The Right to Health and Privacy

I recently watched a short video on why Planned Parenthood’s summer interns “stand with Planned Parenthood”. One of the recurring statements went along the lines of (and sometimes directly on the line of) “I stand with Planned Parenthood because reproductive health is a right, not a privilege.”
…it is?
 I wonder how all of the millions of people who have read the US Constitution could have missed that bit. Or perhaps one of us has a misunderstanding of the difference between a “right” and a “privilege”.
(First, may I say, that if you don’t believe in God, rights don’t exist, because no right and wrong exists. Sorry.)
“Right” is defined as something you have a claim on. And, if you have been deprived of that something, somebody or something should give it to you. A privilege is something that is graciously given to you that you don’t have a claim on.

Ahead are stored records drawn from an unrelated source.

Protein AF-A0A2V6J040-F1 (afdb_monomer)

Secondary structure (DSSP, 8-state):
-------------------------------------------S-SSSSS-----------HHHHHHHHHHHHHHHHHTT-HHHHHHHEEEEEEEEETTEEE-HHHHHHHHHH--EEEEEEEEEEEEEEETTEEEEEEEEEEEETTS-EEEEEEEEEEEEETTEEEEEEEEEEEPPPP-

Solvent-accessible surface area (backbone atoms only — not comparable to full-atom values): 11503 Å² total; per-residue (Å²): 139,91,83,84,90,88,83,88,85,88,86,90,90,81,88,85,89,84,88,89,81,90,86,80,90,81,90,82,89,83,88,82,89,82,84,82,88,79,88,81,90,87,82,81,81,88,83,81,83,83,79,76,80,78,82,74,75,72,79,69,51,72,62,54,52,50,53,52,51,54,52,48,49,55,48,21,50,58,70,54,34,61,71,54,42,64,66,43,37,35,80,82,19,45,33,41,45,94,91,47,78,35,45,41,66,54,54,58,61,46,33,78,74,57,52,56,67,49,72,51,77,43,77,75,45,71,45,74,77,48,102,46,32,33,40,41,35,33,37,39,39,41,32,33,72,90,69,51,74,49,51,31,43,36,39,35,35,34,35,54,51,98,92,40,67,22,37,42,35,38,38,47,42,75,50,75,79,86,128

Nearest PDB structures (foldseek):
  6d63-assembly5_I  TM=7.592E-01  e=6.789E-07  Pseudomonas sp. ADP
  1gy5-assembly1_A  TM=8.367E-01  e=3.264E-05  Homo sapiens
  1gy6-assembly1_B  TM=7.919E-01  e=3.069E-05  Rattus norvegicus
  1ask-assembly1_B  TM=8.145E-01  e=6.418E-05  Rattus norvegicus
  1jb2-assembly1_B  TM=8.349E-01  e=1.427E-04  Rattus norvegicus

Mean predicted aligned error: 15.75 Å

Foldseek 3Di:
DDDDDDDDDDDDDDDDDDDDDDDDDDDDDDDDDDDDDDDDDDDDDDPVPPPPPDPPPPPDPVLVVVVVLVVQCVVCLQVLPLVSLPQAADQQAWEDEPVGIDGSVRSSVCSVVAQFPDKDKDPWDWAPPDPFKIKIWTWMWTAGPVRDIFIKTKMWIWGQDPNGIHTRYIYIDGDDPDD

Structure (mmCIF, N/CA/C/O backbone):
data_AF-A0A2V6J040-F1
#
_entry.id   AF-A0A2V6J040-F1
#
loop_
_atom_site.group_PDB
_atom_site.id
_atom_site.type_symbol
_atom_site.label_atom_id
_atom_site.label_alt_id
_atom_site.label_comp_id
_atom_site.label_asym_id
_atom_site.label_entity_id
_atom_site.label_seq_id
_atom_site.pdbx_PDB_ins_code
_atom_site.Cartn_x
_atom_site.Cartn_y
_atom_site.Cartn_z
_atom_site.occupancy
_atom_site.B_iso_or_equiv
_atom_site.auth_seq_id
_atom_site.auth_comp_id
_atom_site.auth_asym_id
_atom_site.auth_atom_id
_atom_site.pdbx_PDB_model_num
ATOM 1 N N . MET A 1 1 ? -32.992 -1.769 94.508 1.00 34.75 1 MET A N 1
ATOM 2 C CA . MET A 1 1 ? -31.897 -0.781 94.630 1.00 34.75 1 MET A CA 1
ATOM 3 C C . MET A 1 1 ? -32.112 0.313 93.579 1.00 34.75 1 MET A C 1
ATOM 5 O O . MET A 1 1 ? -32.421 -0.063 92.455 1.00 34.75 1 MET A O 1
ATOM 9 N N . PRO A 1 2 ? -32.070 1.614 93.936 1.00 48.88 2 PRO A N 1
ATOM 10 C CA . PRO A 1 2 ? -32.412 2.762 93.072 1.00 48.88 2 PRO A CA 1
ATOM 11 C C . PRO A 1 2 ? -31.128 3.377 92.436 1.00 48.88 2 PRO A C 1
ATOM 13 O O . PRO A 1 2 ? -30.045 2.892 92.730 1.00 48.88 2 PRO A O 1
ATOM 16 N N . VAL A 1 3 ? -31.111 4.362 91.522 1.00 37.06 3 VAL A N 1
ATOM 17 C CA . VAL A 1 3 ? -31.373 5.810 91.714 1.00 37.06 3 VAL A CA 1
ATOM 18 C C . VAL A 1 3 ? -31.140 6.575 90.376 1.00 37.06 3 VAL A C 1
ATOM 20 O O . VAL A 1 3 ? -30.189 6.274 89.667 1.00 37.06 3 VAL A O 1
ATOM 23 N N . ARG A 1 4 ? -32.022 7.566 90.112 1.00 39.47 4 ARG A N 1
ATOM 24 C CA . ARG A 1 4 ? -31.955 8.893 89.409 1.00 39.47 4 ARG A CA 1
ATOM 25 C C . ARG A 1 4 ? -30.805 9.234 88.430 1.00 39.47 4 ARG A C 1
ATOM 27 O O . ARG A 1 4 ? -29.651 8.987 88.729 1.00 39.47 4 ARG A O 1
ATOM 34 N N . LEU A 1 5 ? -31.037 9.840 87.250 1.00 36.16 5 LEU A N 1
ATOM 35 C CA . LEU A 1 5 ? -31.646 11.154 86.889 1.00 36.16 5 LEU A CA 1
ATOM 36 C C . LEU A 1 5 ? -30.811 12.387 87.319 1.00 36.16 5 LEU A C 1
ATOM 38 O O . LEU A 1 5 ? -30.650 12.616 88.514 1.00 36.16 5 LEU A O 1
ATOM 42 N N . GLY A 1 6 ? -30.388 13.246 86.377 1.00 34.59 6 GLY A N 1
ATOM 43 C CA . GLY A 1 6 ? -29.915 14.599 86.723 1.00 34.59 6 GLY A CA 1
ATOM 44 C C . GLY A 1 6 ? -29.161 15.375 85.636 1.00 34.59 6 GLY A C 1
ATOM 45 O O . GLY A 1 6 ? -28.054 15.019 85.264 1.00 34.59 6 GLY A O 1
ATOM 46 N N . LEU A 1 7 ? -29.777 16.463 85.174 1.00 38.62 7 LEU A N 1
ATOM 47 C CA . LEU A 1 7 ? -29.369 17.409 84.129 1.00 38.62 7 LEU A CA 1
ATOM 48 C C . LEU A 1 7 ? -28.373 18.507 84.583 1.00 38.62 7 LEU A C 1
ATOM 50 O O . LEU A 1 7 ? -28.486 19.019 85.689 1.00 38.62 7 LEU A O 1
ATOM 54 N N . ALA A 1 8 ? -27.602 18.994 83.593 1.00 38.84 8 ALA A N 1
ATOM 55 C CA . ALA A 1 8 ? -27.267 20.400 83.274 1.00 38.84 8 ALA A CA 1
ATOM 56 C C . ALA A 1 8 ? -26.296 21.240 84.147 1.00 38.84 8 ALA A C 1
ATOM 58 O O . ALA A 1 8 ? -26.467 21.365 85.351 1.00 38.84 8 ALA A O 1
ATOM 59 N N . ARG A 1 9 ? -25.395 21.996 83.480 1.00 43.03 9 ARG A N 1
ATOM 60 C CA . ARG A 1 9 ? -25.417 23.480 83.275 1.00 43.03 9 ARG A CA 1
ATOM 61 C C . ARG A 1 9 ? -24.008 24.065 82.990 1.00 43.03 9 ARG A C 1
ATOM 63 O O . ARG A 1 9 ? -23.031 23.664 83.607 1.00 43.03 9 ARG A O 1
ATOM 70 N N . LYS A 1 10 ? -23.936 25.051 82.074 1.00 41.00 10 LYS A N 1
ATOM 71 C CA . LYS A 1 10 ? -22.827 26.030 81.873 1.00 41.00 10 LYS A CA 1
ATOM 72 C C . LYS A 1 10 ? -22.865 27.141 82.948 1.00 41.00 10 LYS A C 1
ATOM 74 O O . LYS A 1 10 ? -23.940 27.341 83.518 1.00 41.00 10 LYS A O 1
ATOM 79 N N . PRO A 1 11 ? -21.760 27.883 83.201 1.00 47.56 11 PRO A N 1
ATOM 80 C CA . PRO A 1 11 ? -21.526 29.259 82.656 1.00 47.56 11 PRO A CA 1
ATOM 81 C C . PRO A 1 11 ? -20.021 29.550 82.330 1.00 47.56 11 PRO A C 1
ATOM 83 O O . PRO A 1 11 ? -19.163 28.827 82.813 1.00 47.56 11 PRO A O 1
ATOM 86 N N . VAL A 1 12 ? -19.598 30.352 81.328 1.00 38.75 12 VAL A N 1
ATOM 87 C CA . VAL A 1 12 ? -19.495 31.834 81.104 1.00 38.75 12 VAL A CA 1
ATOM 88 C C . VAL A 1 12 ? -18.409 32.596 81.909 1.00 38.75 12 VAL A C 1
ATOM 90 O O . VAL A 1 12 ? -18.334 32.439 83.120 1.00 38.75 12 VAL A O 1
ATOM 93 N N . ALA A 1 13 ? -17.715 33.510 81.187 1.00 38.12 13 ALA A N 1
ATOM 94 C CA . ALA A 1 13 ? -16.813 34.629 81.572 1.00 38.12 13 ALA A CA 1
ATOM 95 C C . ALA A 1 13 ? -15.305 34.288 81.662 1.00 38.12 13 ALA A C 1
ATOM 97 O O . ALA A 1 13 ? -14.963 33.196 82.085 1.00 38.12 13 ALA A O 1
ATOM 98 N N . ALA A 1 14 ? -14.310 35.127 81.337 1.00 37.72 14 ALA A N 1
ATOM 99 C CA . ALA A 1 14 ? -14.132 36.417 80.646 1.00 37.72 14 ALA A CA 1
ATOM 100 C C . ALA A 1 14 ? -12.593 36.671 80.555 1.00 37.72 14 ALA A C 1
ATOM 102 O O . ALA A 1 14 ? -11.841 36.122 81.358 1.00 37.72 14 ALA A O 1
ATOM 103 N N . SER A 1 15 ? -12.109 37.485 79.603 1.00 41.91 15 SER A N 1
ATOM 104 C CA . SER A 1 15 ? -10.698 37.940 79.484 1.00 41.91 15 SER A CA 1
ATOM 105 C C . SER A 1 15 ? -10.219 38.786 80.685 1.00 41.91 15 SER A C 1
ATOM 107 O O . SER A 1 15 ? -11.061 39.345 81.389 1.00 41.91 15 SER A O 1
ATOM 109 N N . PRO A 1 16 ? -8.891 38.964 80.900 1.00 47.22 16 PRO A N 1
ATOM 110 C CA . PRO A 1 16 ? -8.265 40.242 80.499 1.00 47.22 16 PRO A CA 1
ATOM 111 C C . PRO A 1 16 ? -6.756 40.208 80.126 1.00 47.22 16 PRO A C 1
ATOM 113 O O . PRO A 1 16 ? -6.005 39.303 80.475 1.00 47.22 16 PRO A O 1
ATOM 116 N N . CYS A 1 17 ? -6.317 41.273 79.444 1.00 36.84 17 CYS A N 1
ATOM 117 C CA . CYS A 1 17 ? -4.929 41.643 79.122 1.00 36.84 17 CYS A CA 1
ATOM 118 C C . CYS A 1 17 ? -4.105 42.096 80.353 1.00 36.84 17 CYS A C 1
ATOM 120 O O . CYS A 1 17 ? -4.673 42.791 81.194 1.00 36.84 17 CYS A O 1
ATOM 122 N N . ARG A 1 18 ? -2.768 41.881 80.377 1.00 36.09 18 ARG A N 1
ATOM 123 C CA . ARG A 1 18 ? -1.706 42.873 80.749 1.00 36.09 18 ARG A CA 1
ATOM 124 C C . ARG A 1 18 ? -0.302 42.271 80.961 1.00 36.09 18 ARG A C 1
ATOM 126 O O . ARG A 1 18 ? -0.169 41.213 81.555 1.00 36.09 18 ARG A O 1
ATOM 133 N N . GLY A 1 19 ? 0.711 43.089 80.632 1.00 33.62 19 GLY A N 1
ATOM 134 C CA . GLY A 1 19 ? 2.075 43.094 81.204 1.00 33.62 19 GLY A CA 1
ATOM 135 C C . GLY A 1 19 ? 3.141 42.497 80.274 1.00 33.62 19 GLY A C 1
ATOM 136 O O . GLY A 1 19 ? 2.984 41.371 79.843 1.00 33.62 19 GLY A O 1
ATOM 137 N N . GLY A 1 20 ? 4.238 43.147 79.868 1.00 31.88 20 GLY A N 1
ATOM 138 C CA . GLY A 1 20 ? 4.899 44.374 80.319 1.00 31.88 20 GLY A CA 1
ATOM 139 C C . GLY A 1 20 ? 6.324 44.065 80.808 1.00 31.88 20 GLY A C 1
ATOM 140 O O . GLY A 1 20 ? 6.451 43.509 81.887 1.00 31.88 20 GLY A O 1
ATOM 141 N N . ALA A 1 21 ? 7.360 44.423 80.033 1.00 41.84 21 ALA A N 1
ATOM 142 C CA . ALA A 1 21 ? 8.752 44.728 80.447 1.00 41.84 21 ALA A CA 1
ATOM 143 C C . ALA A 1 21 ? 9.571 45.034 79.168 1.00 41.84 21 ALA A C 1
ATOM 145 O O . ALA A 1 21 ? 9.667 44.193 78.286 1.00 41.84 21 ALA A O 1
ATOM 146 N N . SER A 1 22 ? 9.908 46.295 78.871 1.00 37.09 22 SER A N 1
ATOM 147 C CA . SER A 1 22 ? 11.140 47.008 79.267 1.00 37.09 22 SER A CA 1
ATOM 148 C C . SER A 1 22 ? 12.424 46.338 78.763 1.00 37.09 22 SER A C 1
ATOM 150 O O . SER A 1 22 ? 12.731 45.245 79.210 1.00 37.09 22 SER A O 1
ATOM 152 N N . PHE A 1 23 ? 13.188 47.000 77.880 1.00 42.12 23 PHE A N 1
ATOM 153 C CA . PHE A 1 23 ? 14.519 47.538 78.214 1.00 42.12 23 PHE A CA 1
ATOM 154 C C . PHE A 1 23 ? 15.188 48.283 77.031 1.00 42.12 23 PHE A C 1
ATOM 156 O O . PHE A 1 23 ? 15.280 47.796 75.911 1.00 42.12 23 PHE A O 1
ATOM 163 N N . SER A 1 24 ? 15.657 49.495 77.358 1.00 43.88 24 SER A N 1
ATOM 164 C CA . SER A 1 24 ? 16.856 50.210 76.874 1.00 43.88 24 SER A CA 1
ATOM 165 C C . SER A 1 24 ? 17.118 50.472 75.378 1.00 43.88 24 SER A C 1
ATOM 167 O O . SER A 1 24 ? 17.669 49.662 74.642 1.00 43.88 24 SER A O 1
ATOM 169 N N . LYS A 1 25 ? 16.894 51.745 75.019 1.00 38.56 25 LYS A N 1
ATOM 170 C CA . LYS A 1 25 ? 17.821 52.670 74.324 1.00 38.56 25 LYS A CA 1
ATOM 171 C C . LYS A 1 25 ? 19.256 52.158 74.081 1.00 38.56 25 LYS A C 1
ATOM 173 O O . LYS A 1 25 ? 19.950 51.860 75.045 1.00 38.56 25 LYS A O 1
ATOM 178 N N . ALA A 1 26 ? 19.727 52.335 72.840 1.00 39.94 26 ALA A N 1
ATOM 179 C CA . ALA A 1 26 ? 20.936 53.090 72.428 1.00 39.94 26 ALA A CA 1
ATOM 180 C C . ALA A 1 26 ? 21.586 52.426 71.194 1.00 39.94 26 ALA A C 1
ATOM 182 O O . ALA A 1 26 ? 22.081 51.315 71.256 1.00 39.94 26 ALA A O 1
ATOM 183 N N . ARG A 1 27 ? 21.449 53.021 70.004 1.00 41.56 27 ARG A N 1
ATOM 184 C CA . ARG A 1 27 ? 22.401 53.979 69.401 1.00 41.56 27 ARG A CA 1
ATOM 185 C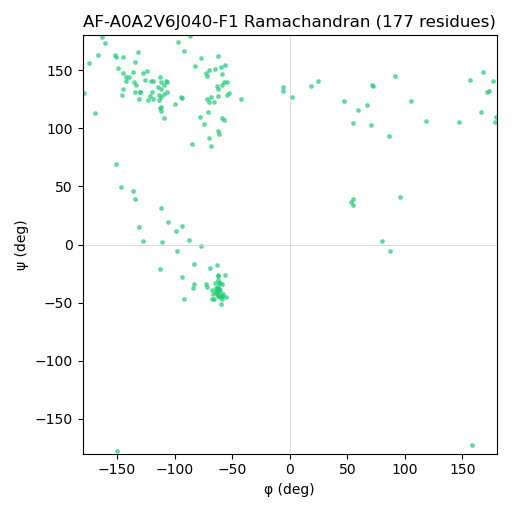 C . ARG A 1 27 ? 23.718 53.311 68.949 1.00 41.56 27 ARG A C 1
ATOM 187 O O . ARG A 1 27 ? 24.626 53.184 69.753 1.00 41.56 27 ARG A O 1
ATOM 194 N N . ARG A 1 28 ? 23.883 53.078 67.641 1.00 45.91 28 ARG A N 1
ATOM 195 C CA . ARG A 1 28 ? 24.739 53.861 66.713 1.00 45.91 28 ARG A CA 1
ATOM 196 C C . ARG A 1 28 ? 24.811 53.177 65.333 1.00 45.91 28 ARG A C 1
ATOM 198 O O . ARG A 1 28 ? 25.012 51.979 65.233 1.00 45.91 28 ARG A O 1
ATOM 205 N N . GLN A 1 29 ? 24.591 54.020 64.325 1.00 39.72 29 GLN A N 1
ATOM 206 C CA . GLN A 1 29 ? 24.902 53.972 62.887 1.00 39.72 29 GLN A CA 1
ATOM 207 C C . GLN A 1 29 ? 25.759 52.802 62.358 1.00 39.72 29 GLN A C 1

(There is a difference between a God-given right and a government-granted right. I believe that the rights we have in the US are mostly one and the same. So for the sake of simplicity and conciseness, I will be assuming that they are so.)
The US constitution defines what we have a right to. To name a few: the right to life. The right to own arms. The right to peacefully protest. The right to freedom of religion. The right to freedom of speech.
But the “right” to reproductive health? Or to any kind of health, for that matter? While all the rights I just listed above are confirmed in the US Constitution, the word “health” is never mentioned. Nor is the word “privacy”.
The US Constitution does not provide rights for “health”…or “privacy”. (See my blog post on babysitting government.)
Think about it. If somebody really did have a right to health, then it would logically follow that if you are not healthy, others, or the government are required to make you healthy. It gives you a free ticket to make yourself as unhealthy as you want, and then the government is required to give you all the care you need—or, more horrifically, the government is required to make sure you don’t become unhealthy in the first place. Not only is this unrealistic, if it was going on, that would be downright scary. Talk about unlimited government control! Here in the US, I am proud to say, we are free to be stupid if we want to.
The myth of the “Right to Privacy” originated from the third and fourth amendments in the US Constition. The third amendment states that soldiers cannot “quarter” (live) in a civilian’s house without the civilian’s consent. The fourth amendment states that the government can’t give “unreasonable search and seizures” and that “[search] Warrants shall not issue, but upon probable cause”.
But there is no “right to privacy”.
And this is a good thing. The keywords in the fourth amendment are “unreasonable” and “probable”. Think about it: if there really were a right to privacy, then the government wouldn’t be able to do anything at all to punish criminals, so long as they stayed on private property. The government would be unable to investigate the homes of suspected child abusers or wife-beaters or spouse-murderers or ANYTHING that took place on private property. This isn’t limited to just houses. This encompasses anything that is not owned by the government.
Talk about scary.
Normally, I’m all for less government intervention. But there are two times I will make an exception: protection of the citizens from outside forces (“outside forces” meaning anything other than the citizen themselves), and protection of the citizens’ property.
Abortion counts in with the child abusers wife-beaters and spouse-murderers.
Of course, I'm not saying I want the government to be able to search our houses whenever they want, and it certainly would be nice if everyone was absolutely healthy. But these are not rights.
Besides…being murdered while snuggled up in your own mother’s womb. That’s the ultimate violation of the right to privacy and health. If anything gives the government a ticket to intervene, abortion does.